昇進や転職による収入増加を期待する人は多いのですが、昨今、収入を劇的に増やすことは難しくなっています。その理由は、額面上の金額と実際の手取りの金額が異なることにあります。

収入が増えると、税金や社会保険料も増える

仮に額面上の収入が増えたとしても、社会保険料や所得税などの税金の額も多くなるので予想より手取収入は増えません。
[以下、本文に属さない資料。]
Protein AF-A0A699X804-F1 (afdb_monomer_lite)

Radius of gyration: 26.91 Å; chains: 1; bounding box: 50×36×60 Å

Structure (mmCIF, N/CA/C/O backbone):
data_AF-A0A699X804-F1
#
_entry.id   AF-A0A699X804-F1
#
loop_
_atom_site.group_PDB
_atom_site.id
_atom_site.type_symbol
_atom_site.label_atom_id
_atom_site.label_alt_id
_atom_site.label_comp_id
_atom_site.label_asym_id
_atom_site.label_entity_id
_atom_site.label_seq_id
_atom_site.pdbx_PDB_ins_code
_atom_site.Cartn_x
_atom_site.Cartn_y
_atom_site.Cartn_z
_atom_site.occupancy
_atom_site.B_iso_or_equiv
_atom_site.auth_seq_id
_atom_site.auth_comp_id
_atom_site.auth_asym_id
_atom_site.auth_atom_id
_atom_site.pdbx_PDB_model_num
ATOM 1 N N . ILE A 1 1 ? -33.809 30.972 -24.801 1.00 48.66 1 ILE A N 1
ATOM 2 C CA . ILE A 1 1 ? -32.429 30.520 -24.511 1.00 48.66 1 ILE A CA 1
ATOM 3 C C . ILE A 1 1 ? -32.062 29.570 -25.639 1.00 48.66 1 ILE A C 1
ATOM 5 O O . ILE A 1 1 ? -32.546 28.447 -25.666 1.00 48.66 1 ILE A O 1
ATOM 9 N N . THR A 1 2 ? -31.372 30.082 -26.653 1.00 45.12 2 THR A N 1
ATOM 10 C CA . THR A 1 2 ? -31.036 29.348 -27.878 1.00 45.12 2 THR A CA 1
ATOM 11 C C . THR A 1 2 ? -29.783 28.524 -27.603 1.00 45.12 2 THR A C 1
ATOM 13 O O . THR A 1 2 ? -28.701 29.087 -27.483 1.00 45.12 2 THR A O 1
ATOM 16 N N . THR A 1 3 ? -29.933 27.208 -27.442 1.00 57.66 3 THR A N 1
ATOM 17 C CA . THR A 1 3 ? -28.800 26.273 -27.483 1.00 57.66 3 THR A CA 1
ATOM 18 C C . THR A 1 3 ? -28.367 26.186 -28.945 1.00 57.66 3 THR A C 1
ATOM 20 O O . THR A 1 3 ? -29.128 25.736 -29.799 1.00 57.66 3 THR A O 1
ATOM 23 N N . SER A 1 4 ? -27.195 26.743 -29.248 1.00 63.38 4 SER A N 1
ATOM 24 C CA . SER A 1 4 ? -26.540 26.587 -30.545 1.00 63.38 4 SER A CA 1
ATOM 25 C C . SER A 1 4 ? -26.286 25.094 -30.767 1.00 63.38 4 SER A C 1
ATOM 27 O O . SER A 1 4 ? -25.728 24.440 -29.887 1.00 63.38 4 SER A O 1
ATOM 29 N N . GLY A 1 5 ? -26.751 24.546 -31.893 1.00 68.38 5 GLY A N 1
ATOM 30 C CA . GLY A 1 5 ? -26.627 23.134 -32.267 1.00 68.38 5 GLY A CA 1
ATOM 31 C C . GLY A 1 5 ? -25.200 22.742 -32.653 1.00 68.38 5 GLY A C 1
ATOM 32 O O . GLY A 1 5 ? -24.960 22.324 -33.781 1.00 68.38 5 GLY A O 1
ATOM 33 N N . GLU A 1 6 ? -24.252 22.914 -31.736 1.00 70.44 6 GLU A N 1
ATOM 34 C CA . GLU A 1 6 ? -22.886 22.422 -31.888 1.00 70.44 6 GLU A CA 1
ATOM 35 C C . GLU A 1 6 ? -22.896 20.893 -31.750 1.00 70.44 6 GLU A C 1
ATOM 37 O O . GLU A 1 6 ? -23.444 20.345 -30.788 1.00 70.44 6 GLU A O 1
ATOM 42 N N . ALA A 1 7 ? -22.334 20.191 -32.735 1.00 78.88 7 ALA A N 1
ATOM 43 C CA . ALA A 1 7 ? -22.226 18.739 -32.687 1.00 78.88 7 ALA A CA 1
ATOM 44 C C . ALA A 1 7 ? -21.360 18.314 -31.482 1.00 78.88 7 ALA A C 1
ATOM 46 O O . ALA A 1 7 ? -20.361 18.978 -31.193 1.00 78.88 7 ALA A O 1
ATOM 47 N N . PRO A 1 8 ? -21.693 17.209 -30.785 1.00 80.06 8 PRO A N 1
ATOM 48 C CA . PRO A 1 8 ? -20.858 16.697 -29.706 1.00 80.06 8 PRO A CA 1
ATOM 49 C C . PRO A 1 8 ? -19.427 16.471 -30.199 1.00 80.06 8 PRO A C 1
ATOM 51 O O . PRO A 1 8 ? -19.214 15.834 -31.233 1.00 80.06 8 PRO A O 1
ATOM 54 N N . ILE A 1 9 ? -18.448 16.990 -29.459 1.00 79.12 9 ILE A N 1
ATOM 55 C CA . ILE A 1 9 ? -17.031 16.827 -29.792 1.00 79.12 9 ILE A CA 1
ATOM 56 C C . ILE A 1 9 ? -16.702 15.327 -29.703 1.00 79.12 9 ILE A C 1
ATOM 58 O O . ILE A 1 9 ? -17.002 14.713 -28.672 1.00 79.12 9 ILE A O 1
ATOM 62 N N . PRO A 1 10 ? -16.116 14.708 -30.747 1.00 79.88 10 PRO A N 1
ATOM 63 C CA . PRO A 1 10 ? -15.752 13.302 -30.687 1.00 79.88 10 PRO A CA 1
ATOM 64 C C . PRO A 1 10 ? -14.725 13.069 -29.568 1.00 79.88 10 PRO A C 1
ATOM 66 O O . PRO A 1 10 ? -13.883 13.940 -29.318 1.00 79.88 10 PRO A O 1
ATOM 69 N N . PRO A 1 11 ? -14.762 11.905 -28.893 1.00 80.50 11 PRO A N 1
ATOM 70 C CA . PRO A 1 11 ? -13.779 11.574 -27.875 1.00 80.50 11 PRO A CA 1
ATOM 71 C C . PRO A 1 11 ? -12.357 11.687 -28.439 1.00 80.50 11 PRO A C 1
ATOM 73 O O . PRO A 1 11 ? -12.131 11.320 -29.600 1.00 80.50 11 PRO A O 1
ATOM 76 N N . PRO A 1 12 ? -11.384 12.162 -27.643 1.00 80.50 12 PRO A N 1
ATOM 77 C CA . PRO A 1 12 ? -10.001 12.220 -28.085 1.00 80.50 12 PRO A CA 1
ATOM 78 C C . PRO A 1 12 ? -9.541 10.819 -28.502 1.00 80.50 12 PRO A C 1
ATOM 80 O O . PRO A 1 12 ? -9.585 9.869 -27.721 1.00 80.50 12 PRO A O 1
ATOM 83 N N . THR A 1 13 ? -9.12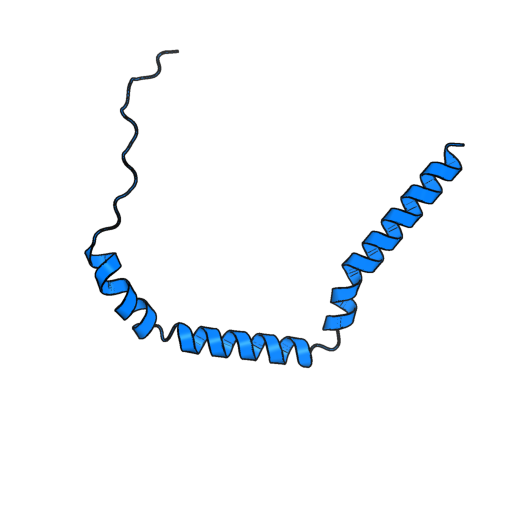5 10.689 -29.761 1.00 83.31 13 THR A N 1
ATOM 84 C CA . THR A 1 13 ? -8.602 9.430 -30.294 1.00 83.31 13 THR A CA 1
ATOM 85 C C . THR A 1 13 ? -7.140 9.316 -29.894 1.00 83.31 13 THR A C 1
ATOM 87 O O . THR A 1 13 ? -6.330 10.156 -30.282 1.00 83.31 13 THR A O 1
ATOM 90 N N . ILE A 1 14 ? -6.799 8.292 -29.112 1.00 85.06 14 ILE A N 1
ATOM 91 C CA . ILE A 1 14 ? -5.407 8.000 -28.759 1.00 85.06 14 ILE A CA 1
ATOM 92 C C . ILE A 1 14 ? -4.686 7.543 -30.038 1.00 85.06 14 ILE A C 1
ATOM 94 O O . ILE A 1 14 ? -5.105 6.550 -30.636 1.00 85.06 14 ILE A O 1
ATOM 98 N N . PRO A 1 15 ? -3.622 8.235 -30.483 1.00 85.50 15 PRO A N 1
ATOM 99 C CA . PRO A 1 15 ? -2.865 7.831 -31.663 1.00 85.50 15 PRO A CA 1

借入状況や収入などの多様な要素によって千差万別ですが、返済額が年収の2割を超えているときは、債務整理を検討したほうがよいです(住宅ローンを除く)。つまり年収400万の人であれば、年間の返済額が80万を超えるときです。

年収と手取りの金額は大きく違うことに注意!

年収400万といっても手取りベースにすると300万を超える位ですので、年間80万を返済していくと生活はかなり厳しくなります。住宅ローンは利率が低くかつ返済期間を長く延ばせるのでもう少し返済するのが楽ですが、年収の25%を超えると危険だと言われています。こう考えると、収入が増えても手取りはさほど増えないということがよく分かるではないでしょうか?

早めに専門家に相談するのが解決の糸口

まずは「借金の一本化」をして様子を見ようという人もいるでしょう。借金の一本化をしてもなお、返済が難しければ、債務整理に切り替えればいいという考えです。しかしその方法はお勧めしません。

借金の一本化により、履歴が掴めなくなる

借金の一本化をすると、今まで返済してきた借金の詳細が掴めなくなる恐れがあるからです。履歴が不明になると過払い金の請求がスムーズにいかなくなります。さらに過払い金の請求には時効があるため、時間が経てば経つほど不利となります。

悩んでいても利息は増えるばかり。早めに相談を

投資には機会喪失という言葉があります。迷っているうちにタイミングを逸して儲ける機会を逃すことです。借金の返済にも同じことが当てはまります。悩んでいる間に利息は加算され、過払い金を取り戻すことも難しくなっていきます。債務者にとってどの方法が一番適しているのか、先延ばしせず早めに結論を出すことが望ましいです。結論がでない場合は、まずは弁護士や司法書士に相談することをお勧めします。